VATS: first step in the parapneumonic empyema*

G DI NAPOLI 1,, M RONZINI 1, G PARADIES 1
PMCID: PMC4321519  PMID: 24979108

Abstract

Pneumonia is a common cause of pediatric hospitalization and almost 50% of children hospitalized for pneumonia develops meta pneumonic pleural effusion, most of which resolve spontaneously (1). The meta pneumonic effusion remains a major source of morbidity and mortality in the pediatric population and is a complication on the rise in both the U.S. (2) and Europe (36).

There is no uniformity of treatment of the meta pneumonic effusion in its early stages and are still questioning some aspects of proper management, remains uncertain and not always shared the operative timing (7). The treatment options are represented, in combination with antibiotic therapy, the thoracentesis (8), the positioning of one or more pleural drainage (9), fibrinolytic therapy (10), the toilet of the pleural cavity by means of video-assisted thoracoscopic surgery (VATS) (11) or “open” with thoracotomy (12) or traditional mini thoracotomy.

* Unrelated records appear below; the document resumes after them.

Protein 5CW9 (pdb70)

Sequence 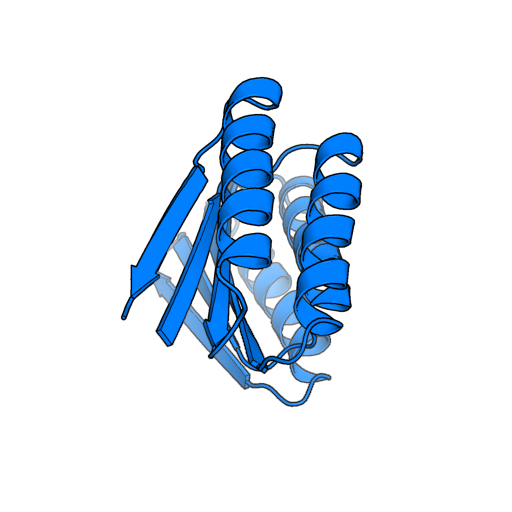(146 aa):
MEMDIRFRGDDPEAYYKALREMIRQARKFAGTVTVTLIIRFRGDDLEALEKALKEMIRQARKFAGTVTYTLDGNDLEIRITGVPPQVILELVKEAIRLAKEFNITVTVELVIRITGVPEQVRKELAKEAERLAKEFNITVTYTIRL

B-factor: mean 219.11, std 25.36, range [154.8, 428.27]

Structure (mmCIF, N/CA/C/O backbone):
data_5CW9
#
_entry.id   5CW9
#
_cell.length_a   80.563
_cell.length_b   80.563
_cell.length_c   222.683
_cell.angle_alpha   90.000
_cell.angle_beta   90.000
_cell.angle_gamma   90.000
#
_symmetry.space_group_name_H-M   'I 41 2 2'
#
loop_
_atom_site.group_PDB
_atom_site.id
_atom_site.type_symbol
_atom_site.label_atom_id
_atom_site.label_alt_id
_atom_site.label_comp_id
_atom_site.label_asym_id
_atom_site.label_entity_id
_atom_site.label_seq_id
_atom_site.pdbx_PDB_ins_code
_atom_site.Cartn_x
_atom_site.Cartn_y
_atom_site.Cartn_z
_atom_site.occupancy
_atom_site.B_iso_or_equiv
_atom_site.auth_seq_id
_atom_site.auth_comp_id
_atom_site.auth_asym_id
_atom_site.auth_atom_id
_atom_site.pdbx_PDB_model_num
ATOM 1 N N . MET A 1 1 ? 26.094 10.125 112.105 1.00 219.03 1 MET A N 1
ATOM 2 C CA . MET A 1 1 ? 27.052 10.360 111.028 1.00 216.32 1 MET A CA 1
ATOM 3 C C . MET A 1 1 ? 26.261 10.289 109.741 1.00 207.93 1 MET A C 1
ATOM 4 O O . MET A 1 1 ? 26.512 9.419 108.907 1.00 199.72 1 MET A O 1
ATOM 9 N N . GLU A 1 2 ? 25.272 11.193 109.621 1.00 206.87 2 GLU A N 1
ATOM 10 C CA . GLU A 1 2 ? 24.294 11.156 108.525 1.00 201.27 2 GLU A CA 1
ATOM 11 C C . GLU A 1 2 ? 23.384 12.391 108.419 1.00 197.31 2 GLU A C 1
ATOM 12 O O . GLU A 1 2 ? 22.877 12.893 109.416 1.00 203.57 2 GLU A O 1
ATOM 18 N N . MET A 1 3 ? 23.156 12.875 107.207 1.00 194.53 3 MET A N 1
ATOM 19 C CA . MET A 1 3 ? 22.288 14.028 106.978 1.00 191.47 3 MET A CA 1
ATOM 20 C C . MET A 1 3 ? 21.200 13.743 105.883 1.00 200.08 3 MET A C 1
ATOM 21 O O . MET A 1 3 ? 21.513 13.325 104.772 1.00 199.98 3 MET A O 1
ATOM 26 N N . ASP A 1 4 ? 19.926 14.011 106.194 1.00 197.24 4 ASP A N 1
ATOM 27 C CA . ASP A 1 4 ? 18.850 13.814 105.216 1.00 193.53 4 ASP A CA 1
ATOM 28 C C . ASP A 1 4 ? 18.332 15.143 104.799 1.00 192.34 4 ASP A C 1
ATOM 29 O O . ASP A 1 4 ? 18.290 16.083 105.597 1.00 183.20 4 ASP A O 1
ATOM 34 N N . ILE A 1 5 ? 17.877 15.254 103.585 1.00 187.56 5 ILE A N 1
ATOM 35 C CA . ILE A 1 5 ? 17.336 16.555 103.265 1.00 194.24 5 ILE A CA 1
ATOM 36 C C . ILE A 1 5 ? 15.985 16.272 102.587 1.00 196.81 5 ILE A C 1
ATOM 37 O O . ILE A 1 5 ? 15.876 15.293 101.864 1.00 195.67 5 ILE A O 1
ATOM 42 N N . ARG A 1 6 ? 14.921 17.042 102.890 1.00 201.15 6 ARG A N 1
ATOM 43 C CA . ARG A 1 6 ? 13.594 16.769 102.290 1.00 208.58 6 ARG A CA 1
ATOM 44 C C . ARG A 1 6 ? 12.931 18.011 101.669 1.00 216.78 6 ARG A C 1
ATOM 45 O O . ARG A 1 6 ? 12.596 18.980 102.370 1.00 216.21 6 ARG A O 1
ATOM 53 N N . PHE A 1 7 ? 12.725 17.945 100.337 1.00 220.25 7 PHE A N 1
ATOM 54 C CA . PHE A 1 7 ? 12.164 19.062 99.553 1.00 227.91 7 PHE A CA 1
ATOM 55 C C . PHE A 1 7 ? 10.849 18.767 98.902 1.00 223.07 7 PHE A C 1
ATOM 56 O O . PHE A 1 7 ? 10.706 17.726 98.277 1.00 212.50 7 PHE A O 1
ATOM 64 N N . ARG A 1 8 ? 9.904 19.716 98.969 1.00 229.32 8 ARG A N 1
ATOM 65 C CA . ARG A 1 8 ? 8.604 19.492 98.332 1.00 230.63 8 ARG A CA 1
ATOM 66 C C . ARG A 1 8 ? 7.915 20.694 97.648 1.00 238.32 8 ARG A C 1
ATOM 67 O O . ARG A 1 8 ? 7.930 21.817 98.157 1.00 241.02 8 ARG A O 1
ATOM 75 N N . GLY A 1 9 ? 7.297 20.416 96.481 1.00 237.20 9 GLY A N 1
ATOM 76 C CA . GLY A 1 9 ? 6.514 21.403 95.721 1.00 248.22 9 GLY A CA 1
ATOM 77 C C . GLY A 1 9 ? 7.451 22.389 95.095 1.00 257.13 9 GLY A C 1
ATOM 78 O O . GLY A 1 9 ? 7.365 23.595 95.329 1.00 259.05 9 GLY A O 1
ATOM 79 N N . ASP A 1 10 ? 8.347 21.857 94.299 1.00 264.71 10 ASP A N 1
ATOM 80 C CA . ASP A 1 10 ? 9.445 22.593 93.701 1.00 282.49 10 ASP A CA 1
ATOM 81 C C . ASP A 1 10 ? 9.039 23.638 92.608 1.00 284.04 10 ASP A C 1
ATOM 82 O O . ASP A 1 10 ? 8.061 23.471 91.870 1.00 278.50 10 ASP A O 1
ATOM 87 N N . ASP A 1 11 ? 9.831 24.717 92.557 1.00 288.60 11 ASP A N 1
ATOM 88 C CA . ASP A 1 11 ? 9.715 25.863 91.637 1.00 287.28 11 ASP A CA 1
ATOM 89 C C . ASP A 1 11 ? 10.684 25.790 90.416 1.00 277.29 11 ASP A C 1
ATOM 90 O O . ASP A 1 11 ? 11.575 24.944 90.399 1.00 281.20 11 ASP A O 1
ATOM 95 N N . PRO A 1 12 ? 10.490 26.648 89.389 1.00 273.02 12 PRO A N 1
ATOM 96 C CA . PRO A 1 12 ? 11.239 26.796 88.117 1.00 271.65 12 PRO A CA 1
ATOM 97 C C . PRO A 1 12 ? 12.790 26.964 88.200 1.00 274.22 12 PRO A C 1
ATOM 98 O O . PRO A 1 12 ? 13.338 27.329 89.246 1.00 272.57 12 PRO A O 1
ATOM 102 N N . GLU A 1 13 ? 13.442 26.708 87.024 1.00 271.15 13 GLU A N 1
ATOM 103 C CA . GLU A 1 13 ? 14.914 26.655 86.691 1.00 269.39 13 GLU A CA 1
ATOM 104 C C . GLU A 1 13 ? 15.913 27.299 87.649 1.00 263.78 13 GLU A C 1
ATOM 105 O O . GLU A 1 13 ? 16.939 26.688 87.947 1.00 257.20 13 GLU A O 1
ATOM 111 N N . ALA A 1 14 ? 15.664 28.530 88.091 1.00 267.48 14 ALA A N 1
ATOM 112 C CA . ALA A 1 14 ? 16.570 29.194 89.016 1.00 265.43 14 ALA A CA 1
ATOM 113 C C . ALA A 1 14 ? 16.850 28.289 90.213 1.00 268.13 14 ALA A C 1
ATOM 114 O O . ALA A 1 14 ? 18.004 28.069 90.589 1.00 264.20 14 ALA A O 1
ATOM 116 N N . TYR A 1 15 ? 15.766 27.770 90.790 1.00 272.88 15 TYR A N 1
ATOM 117 C CA . TYR A 1 15 ? 15.791 26.840 91.912 1.00 277.21 15 TYR A CA 1
ATOM 118 C C . TYR A 1 15 ? 16.438 25.493 91.549 1.00 267.22 15 TYR A C 1
ATOM 119 O O . TYR A 1 15 ? 17.261 25.000 92.319 1.00 264.87 15 TYR A O 1
ATOM 128 N N . TYR A 1 16 ? 16.035 24.892 90.398 1.00 267.70 16 TYR A N 1
ATOM 129 C CA . TYR A 1 16 ? 16.528 23.554 89.964 1.00 259.78 16 TYR A CA 1
ATOM 130 C C . TYR A 1 16 ? 18.035 23.515 89.756 1.00 251.02 16 TYR A C 1
ATOM 131 O O . TYR A 1 16 ? 18.696 22.551 90.146 1.00 239.84 16 TYR A O 1
ATOM 140 N N . LYS A 1 17 ? 18.567 24.575 89.139 1.00 254.12 17 LYS A N 1
ATOM 141 C CA . LYS A 1 17 ? 19.982 24.651 88.854 1.00 246.86 17 LYS A CA 1
ATOM 142 C C . LYS A 1 17 ? 20.745 24.816 90.162 1.00 239.42 17 LYS A C 1
ATOM 143 O O . LYS A 1 17 ? 21.732 24.121 90.375 1.00 231.97 17 LYS A O 1
ATOM 149 N N . ALA A 1 18 ? 20.251 25.702 91.050 1.00 243.79 18 ALA A N 1
ATOM 150 C CA . ALA A 1 18 ? 20.853 25.932 92.364 1.00 237.93 18 ALA A CA 1
ATOM 151 C C . ALA A 1 18 ? 20.916 24.649 93.193 1.00 235.85 18 ALA A C 1
ATOM 152 O O . ALA A 1 18 ? 21.968 24.283 93.740 1.00 236.15 18 ALA A O 1
ATOM 154 N N . LEU A 1 19 ? 19.778 23.973 93.261 1.00 236.87 19 LEU A N 1
ATOM 155 C CA . LEU A 1 19 ? 19.651 22.730 93.957 1.00 233.09 19 LEU A CA 1
ATOM 156 C C . LEU A 1 19 ? 20.661 21.710 93.388 1.00 229.29 19 LEU A C 1
ATOM 157 O O . LEU A 1 19 ? 21.388 21.080 94.157 1.00 222.96 19 LEU A O 1
ATOM 162 N N . ARG A 1 20 ? 20.706 21.593 92.033 1.00 232.86 20 ARG A N 1
ATOM 163 C CA . ARG A 1 20 ? 21.643 20.729 91.282 1.00 221.54 20 ARG A CA 1
ATOM 164 C C . ARG A 1 20 ? 23.075 20.923 91.684 1.00 219.38 20 ARG A C 1
ATOM 165 O O . ARG A 1 20 ? 23.844 19.966 91.709 1.00 216.20 20 ARG A O 1
ATOM 173 N N . GLU A 1 21 ? 23.429 22.172 91.970 1.00 221.80 21 GLU A N 1
ATOM 174 C CA . GLU A 1 21 ? 24.770 22.491 92.382 1.00 222.13 21 GLU A CA 1
ATOM 175 C C . GLU A 1 21 ? 25.049 21.983 93.770 1.00 220.66 21 GLU A C 1
ATOM 176 O O . GLU A 1 21 ? 26.138 21.482 94.015 1.00 217.20 21 GLU A O 1
ATOM 182 N N . MET A 1 22 ? 24.048 22.061 94.661 1.00 222.97 22 MET A N 1
ATOM 183 C CA . MET A 1 22 ? 24.180 21.469 96.001 1.00 222.19 22 MET A CA 1
ATOM 184 C C . MET A 1 22 ? 24.315 19.954 95.881 1.00 217.10 22 MET A C 1
ATOM 185 O O . MET A 1 22 ? 25.149 19.340 96.558 1.00 218.25 22 MET A O 1
ATOM 190 N N . ILE A 1 23 ? 23.487 19.376 94.994 1.00 216.58 23 ILE A N 1
ATOM 191 C CA . ILE A 1 23 ? 23.441 17.945 94.697 1.00 216.78 23 ILE A CA 1
ATOM 192 C C . ILE A 1 23 ? 24.791 17.442 94.245 1.00 217.85 23 ILE A C 1
ATOM 193 O O . ILE A 1 23 ? 25.285 16.413 94.733 1.00 215.62 23 ILE A O 1
ATOM 198 N N . ARG A 1 24 ? 25.357 18.205 93.296 1.00 219.26 24 ARG A N 1
ATOM 199 C CA . ARG A 1 24 ? 26.671 18.004 92.721 1.00 220.49 24 ARG A CA 1
ATOM 200 C C . ARG A 1 24 ? 27.788 18.020 93.768 1.00 222.43 24 ARG A C 1
ATOM 201 O O . ARG A 1 24 ? 28.585 17.075 93.831 1.00 220.03 24 ARG A O 1
ATOM 209 N N . GLN A 1 25 ? 27.827 19.095 94.584 1.00 224.60 25 GLN A N 1
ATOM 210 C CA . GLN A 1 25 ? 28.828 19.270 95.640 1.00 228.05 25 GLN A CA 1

We report our experience concerning the processing of meta pneumonic effusion, suggesting how the video thoracoscopy may be the treatment of choice in the early stages of the disease.

Keywords: VATS, Meta pneumonic effusion, Empyema

Introduction

According to the definition of the American Thoracic Society, the pathological manifestations of the meta pneumonic effusion are divided into three phases (13):

  • - Exudative phase, which lasts more than 3–4 days and is rapidly evolving into a collection of low viscosity fluids and cellular content (pleural fluid clear, sterile; leukocytes < 10.000/l; LDH < 1.000U/l; glucose > 40mg/dl; pH > 7.2);

  • - Phase fibrin-purulent (empyema), which marks the appearance of pus and fibrin and during which the harvest of fluids and starts compressing the lung, characterized by bacterial invasion of the pleural space, progressive inflammation, activation of coagulation factors and suppression of fibrinolysis, invasion of polymorphonuclear cells, fibrin deposition with or without “loculation” (glucose < 40mg/dl; pH: 7–7.2; LDH > 1000 U/l; protein > 2.5g/dl).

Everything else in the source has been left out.